Task requirements —
From the entries that follow, copy each line containing the word "superfamily".

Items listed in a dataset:

+---+

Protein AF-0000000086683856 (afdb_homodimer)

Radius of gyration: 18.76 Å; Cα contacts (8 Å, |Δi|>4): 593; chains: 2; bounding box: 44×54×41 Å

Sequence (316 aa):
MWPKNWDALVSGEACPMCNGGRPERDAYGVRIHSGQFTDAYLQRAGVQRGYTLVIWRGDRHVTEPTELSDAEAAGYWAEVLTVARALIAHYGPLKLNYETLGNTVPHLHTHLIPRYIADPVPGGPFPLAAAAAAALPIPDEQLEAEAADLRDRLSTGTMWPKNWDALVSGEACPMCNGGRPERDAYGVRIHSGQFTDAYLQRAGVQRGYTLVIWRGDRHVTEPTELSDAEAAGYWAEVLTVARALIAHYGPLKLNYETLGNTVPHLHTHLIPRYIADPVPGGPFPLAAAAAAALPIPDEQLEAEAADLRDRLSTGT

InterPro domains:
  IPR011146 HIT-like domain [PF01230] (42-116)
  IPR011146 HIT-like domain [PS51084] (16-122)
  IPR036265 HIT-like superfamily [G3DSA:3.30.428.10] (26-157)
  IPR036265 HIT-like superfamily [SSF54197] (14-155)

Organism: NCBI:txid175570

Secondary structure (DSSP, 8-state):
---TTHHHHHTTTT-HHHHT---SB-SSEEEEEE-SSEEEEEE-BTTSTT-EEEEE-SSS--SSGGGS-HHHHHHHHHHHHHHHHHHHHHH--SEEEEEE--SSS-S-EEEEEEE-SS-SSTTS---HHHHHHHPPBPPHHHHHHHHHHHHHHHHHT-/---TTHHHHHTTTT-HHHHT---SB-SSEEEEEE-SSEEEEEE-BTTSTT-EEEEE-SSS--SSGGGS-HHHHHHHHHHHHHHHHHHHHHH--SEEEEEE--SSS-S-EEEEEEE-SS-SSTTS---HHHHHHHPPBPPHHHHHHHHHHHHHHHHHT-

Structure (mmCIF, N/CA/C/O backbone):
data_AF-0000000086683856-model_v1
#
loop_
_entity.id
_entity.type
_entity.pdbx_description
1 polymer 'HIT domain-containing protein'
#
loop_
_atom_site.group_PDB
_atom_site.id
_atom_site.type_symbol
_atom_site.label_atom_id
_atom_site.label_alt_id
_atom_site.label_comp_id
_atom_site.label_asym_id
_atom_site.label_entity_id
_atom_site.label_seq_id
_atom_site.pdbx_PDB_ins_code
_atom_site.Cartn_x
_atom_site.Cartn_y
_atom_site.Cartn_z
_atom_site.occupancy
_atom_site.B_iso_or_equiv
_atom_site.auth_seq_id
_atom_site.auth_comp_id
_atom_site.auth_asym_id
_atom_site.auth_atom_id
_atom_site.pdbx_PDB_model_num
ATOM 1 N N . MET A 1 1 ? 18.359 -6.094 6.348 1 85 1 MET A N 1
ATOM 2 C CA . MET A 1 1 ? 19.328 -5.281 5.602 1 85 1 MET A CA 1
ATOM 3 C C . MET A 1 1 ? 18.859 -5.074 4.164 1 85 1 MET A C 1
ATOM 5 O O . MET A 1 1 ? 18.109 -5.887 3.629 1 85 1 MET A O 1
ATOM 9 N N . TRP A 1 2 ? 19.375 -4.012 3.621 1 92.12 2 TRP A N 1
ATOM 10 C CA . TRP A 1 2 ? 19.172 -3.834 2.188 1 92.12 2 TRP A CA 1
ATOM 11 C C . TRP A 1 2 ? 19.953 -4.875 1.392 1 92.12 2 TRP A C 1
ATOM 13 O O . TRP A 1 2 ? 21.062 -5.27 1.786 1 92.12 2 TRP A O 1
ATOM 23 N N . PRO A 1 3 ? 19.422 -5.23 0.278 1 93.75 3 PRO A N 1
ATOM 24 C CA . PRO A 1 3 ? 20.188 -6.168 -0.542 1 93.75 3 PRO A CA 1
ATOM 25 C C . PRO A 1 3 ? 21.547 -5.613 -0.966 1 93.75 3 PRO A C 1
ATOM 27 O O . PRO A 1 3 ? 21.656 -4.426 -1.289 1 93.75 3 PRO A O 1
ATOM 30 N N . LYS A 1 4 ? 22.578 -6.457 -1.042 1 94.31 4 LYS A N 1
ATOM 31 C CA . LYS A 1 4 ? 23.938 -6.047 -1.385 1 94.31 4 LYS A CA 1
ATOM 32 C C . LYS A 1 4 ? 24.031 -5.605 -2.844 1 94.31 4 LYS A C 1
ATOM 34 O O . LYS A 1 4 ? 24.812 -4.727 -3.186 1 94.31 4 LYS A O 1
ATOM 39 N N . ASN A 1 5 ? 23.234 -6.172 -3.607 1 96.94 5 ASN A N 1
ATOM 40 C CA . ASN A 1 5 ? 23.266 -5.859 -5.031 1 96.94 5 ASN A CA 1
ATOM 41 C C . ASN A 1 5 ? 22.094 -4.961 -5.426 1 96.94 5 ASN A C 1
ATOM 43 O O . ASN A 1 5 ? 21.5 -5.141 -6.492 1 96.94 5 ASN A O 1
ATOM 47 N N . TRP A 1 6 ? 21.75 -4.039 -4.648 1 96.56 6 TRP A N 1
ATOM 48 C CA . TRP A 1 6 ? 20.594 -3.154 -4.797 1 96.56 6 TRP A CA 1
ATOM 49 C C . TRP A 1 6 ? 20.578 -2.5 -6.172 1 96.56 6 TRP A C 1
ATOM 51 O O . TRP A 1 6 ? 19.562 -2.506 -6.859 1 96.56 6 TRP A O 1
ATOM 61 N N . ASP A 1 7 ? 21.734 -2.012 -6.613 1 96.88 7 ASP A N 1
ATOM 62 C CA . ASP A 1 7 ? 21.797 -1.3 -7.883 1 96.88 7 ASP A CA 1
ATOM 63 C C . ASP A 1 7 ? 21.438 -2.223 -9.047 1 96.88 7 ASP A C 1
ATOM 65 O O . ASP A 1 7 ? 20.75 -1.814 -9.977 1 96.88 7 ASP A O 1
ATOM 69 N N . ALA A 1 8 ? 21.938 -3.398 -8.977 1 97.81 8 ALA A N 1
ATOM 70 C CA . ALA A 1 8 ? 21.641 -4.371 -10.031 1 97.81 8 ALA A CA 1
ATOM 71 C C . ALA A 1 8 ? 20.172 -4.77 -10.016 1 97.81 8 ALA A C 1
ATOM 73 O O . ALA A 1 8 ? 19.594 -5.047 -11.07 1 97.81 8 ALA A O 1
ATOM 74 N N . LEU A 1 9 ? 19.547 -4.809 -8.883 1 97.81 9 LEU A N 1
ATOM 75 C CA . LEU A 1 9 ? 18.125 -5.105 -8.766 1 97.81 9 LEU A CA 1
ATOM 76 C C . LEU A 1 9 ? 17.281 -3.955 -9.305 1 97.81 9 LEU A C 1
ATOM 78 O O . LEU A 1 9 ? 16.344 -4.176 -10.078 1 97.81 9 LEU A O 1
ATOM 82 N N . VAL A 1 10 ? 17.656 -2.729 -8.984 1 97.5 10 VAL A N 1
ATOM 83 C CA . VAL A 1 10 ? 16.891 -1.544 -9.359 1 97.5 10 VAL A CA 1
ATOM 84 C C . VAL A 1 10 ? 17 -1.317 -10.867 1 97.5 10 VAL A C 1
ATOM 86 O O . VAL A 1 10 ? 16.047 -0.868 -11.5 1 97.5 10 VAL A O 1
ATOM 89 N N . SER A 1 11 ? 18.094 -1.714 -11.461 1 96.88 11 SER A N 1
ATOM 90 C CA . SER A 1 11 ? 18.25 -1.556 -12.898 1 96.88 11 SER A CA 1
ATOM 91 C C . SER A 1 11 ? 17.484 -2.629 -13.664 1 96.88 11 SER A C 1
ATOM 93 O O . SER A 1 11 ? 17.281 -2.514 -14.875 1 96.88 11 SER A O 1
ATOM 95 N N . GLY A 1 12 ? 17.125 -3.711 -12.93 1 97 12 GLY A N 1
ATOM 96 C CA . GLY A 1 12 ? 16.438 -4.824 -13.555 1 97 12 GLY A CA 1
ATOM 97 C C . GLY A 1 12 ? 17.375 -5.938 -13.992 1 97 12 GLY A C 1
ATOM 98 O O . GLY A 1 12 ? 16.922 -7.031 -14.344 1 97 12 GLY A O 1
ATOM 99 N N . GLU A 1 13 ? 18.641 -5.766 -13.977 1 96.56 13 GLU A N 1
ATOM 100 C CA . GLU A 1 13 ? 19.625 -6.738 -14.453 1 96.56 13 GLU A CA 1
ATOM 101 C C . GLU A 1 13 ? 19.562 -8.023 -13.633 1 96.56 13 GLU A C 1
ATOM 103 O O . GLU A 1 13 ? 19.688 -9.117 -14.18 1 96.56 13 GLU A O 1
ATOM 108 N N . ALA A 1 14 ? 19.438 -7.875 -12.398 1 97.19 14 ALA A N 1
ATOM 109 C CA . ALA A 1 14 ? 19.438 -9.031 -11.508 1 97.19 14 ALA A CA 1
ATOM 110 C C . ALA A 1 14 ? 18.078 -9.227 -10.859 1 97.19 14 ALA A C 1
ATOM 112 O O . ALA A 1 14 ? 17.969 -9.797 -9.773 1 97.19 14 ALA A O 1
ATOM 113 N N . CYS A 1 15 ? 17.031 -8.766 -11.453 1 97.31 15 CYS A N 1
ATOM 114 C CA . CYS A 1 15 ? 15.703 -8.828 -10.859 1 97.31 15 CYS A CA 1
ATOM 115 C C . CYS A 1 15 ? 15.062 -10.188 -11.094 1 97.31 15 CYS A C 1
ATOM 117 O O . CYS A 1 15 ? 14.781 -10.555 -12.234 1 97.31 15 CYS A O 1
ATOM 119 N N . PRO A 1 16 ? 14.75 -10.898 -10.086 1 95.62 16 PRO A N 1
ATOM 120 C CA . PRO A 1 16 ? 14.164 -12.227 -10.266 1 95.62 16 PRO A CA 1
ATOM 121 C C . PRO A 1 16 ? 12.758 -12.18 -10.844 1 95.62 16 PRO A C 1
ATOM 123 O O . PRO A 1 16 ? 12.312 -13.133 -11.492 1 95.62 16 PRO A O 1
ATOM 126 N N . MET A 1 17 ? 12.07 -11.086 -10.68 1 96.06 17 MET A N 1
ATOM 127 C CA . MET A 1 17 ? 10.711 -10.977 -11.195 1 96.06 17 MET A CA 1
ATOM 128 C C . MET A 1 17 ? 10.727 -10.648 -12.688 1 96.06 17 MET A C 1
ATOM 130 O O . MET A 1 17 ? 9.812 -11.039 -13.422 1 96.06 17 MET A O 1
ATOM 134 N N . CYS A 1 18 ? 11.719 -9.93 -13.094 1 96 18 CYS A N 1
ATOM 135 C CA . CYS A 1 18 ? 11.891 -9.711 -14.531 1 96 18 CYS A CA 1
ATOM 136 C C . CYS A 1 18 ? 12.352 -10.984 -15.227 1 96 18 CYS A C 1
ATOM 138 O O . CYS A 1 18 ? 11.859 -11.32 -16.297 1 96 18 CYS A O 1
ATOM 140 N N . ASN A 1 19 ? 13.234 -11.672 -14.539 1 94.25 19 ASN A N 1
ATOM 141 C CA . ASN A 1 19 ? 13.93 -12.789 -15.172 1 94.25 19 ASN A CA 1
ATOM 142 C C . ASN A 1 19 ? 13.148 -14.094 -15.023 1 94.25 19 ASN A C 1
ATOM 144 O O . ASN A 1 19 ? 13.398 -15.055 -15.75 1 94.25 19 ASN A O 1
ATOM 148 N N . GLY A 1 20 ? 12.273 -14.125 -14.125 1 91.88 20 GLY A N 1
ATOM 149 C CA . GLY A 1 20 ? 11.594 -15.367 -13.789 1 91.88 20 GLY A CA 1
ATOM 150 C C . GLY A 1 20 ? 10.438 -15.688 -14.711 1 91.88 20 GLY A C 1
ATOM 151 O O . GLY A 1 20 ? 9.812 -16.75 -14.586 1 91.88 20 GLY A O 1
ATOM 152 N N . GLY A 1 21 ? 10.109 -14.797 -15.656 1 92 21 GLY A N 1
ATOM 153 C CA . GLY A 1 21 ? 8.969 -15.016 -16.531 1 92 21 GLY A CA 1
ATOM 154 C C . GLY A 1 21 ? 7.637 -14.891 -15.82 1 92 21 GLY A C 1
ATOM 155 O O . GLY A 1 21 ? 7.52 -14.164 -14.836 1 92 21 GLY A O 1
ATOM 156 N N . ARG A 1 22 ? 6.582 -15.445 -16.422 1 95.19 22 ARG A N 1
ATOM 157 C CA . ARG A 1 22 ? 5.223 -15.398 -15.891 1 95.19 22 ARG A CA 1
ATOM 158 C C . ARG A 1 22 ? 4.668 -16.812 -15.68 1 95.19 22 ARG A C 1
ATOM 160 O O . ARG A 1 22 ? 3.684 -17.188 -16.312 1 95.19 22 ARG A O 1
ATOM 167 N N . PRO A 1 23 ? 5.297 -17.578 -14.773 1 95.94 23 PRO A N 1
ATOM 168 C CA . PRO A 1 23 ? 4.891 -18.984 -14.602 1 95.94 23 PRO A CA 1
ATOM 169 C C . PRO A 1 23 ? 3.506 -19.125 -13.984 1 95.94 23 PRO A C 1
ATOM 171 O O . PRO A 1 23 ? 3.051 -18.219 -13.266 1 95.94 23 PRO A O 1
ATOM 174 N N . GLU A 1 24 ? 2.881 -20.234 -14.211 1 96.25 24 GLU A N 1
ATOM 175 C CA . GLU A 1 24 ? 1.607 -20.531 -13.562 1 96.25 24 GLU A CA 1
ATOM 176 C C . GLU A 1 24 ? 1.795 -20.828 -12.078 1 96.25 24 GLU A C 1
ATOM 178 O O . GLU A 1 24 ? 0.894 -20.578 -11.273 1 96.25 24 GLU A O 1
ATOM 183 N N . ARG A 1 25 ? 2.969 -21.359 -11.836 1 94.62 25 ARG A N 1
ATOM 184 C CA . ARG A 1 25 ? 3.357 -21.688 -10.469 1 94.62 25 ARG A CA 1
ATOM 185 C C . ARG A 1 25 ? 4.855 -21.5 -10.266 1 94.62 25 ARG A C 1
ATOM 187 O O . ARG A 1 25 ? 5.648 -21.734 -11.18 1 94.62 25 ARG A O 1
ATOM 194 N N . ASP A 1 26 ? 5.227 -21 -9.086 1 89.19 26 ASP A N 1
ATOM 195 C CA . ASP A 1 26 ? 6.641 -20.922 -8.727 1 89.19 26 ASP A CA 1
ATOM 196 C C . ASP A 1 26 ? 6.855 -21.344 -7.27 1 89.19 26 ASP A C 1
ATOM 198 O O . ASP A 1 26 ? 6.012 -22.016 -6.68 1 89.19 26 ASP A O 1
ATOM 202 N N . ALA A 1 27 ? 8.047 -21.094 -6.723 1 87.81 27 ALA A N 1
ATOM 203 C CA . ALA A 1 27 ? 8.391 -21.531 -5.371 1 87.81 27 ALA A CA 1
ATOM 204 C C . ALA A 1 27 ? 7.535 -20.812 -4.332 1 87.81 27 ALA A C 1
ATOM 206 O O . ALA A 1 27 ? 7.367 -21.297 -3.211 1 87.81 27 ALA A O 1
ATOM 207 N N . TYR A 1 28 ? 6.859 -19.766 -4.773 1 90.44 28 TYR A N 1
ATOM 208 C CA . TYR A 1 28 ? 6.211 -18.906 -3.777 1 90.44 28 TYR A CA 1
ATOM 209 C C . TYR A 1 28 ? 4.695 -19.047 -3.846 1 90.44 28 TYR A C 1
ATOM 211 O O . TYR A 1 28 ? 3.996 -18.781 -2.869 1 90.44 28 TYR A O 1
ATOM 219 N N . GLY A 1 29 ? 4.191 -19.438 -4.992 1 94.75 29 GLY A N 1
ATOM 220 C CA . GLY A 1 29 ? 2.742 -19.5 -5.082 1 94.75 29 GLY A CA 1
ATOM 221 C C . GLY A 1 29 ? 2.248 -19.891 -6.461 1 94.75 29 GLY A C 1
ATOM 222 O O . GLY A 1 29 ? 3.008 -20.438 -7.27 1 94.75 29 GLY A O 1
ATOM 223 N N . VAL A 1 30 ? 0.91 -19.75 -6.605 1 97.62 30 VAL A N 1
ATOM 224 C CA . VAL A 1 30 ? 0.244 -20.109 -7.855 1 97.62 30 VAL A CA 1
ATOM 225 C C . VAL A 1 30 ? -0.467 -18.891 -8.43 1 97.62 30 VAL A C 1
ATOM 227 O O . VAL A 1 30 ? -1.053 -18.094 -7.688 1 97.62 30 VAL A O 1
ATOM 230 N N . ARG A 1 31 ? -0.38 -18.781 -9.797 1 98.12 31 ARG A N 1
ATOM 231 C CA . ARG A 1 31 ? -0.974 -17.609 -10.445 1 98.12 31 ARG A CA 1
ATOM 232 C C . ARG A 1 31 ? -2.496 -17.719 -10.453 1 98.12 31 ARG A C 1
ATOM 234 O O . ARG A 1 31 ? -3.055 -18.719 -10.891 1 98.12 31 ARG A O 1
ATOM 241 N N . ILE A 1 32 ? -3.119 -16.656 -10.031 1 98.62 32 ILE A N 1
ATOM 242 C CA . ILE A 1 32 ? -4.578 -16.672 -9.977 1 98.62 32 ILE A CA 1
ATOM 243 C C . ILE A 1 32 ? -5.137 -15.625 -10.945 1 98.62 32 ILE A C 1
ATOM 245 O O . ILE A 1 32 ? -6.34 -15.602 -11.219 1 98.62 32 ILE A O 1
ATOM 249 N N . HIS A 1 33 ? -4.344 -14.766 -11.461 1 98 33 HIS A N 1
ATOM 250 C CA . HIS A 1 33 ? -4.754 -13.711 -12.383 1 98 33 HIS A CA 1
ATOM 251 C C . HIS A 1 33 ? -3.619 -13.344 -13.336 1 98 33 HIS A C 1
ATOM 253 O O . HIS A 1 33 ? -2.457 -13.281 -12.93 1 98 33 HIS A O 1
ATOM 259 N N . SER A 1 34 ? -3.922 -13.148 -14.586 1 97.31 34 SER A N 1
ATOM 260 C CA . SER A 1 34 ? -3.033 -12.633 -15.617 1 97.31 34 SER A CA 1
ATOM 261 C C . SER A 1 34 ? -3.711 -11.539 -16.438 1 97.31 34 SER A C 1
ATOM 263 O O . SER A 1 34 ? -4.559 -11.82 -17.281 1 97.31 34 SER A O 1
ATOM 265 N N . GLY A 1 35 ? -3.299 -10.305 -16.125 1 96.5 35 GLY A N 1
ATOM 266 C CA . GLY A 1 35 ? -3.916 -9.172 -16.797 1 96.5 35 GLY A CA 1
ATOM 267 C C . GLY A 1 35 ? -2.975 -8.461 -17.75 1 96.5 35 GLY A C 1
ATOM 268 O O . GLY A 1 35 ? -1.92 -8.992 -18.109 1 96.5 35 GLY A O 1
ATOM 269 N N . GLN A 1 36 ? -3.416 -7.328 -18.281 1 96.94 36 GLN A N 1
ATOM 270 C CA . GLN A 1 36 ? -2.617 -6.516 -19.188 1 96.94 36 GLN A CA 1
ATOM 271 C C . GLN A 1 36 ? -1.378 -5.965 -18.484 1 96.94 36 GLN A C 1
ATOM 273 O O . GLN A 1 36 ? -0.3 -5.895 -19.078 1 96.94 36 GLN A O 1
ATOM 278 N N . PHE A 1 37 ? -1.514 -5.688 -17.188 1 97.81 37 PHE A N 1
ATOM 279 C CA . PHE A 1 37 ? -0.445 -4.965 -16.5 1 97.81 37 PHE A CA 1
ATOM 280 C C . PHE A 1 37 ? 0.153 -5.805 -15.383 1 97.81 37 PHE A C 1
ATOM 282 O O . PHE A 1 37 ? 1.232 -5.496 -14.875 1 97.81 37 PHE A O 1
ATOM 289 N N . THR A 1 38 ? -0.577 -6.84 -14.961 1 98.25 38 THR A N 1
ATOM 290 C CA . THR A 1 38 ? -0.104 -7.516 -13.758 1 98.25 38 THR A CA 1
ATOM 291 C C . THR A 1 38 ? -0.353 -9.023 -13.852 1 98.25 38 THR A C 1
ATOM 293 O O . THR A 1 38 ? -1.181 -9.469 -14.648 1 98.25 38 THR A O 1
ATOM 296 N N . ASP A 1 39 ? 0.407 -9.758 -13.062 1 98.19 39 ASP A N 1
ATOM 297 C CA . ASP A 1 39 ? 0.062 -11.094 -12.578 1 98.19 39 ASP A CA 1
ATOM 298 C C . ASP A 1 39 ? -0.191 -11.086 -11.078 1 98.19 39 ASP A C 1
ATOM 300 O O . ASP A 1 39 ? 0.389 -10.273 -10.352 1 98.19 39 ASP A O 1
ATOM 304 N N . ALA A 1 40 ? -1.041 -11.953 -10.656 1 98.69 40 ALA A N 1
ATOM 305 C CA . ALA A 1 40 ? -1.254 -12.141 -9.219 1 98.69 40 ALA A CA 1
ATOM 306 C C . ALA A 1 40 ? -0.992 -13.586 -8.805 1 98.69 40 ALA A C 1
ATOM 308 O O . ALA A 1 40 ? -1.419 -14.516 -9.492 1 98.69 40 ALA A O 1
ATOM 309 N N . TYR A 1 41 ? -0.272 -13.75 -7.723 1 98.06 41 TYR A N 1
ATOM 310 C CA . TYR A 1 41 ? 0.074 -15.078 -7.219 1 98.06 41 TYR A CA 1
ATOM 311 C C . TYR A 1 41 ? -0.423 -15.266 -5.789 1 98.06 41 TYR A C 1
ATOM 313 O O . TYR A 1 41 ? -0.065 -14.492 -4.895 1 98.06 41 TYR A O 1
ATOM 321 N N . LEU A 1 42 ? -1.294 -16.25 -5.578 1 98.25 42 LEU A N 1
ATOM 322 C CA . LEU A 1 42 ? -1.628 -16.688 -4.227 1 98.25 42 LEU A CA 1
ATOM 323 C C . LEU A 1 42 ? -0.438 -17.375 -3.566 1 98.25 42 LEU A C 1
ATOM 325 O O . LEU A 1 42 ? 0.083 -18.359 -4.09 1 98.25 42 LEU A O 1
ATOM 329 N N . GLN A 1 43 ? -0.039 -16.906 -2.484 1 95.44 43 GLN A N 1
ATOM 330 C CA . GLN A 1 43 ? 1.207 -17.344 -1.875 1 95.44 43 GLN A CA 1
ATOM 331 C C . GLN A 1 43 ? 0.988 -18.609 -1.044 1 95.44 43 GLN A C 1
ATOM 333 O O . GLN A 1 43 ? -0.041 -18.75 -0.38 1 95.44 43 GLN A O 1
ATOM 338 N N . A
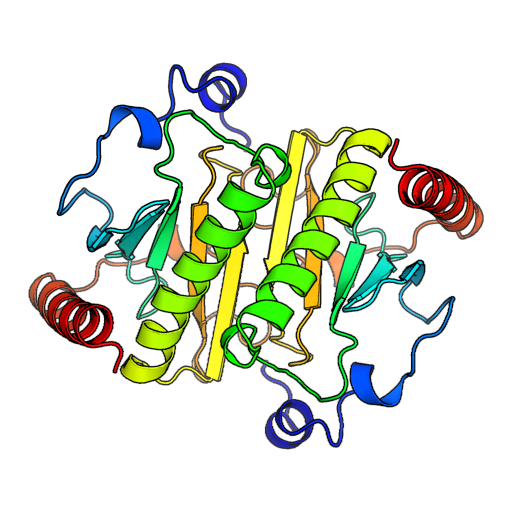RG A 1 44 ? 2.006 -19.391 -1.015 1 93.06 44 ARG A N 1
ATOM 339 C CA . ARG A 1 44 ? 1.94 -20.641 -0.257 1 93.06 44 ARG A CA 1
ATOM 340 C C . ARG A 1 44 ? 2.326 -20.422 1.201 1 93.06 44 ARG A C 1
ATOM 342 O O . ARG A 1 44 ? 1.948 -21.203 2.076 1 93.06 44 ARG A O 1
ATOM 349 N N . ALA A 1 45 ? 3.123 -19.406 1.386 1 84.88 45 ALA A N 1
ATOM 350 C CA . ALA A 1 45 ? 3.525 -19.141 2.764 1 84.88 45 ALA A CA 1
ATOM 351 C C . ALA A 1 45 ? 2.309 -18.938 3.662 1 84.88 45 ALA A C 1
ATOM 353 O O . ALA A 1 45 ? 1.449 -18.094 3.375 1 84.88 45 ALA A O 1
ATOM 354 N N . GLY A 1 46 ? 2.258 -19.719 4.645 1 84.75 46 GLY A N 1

+---+

Exercise response —
  IPR036265 HIT-like superfamily [G3DSA:3.30.428.10] (26-157)
  IPR036265 HIT-like superfamily [SSF54197] (14-155)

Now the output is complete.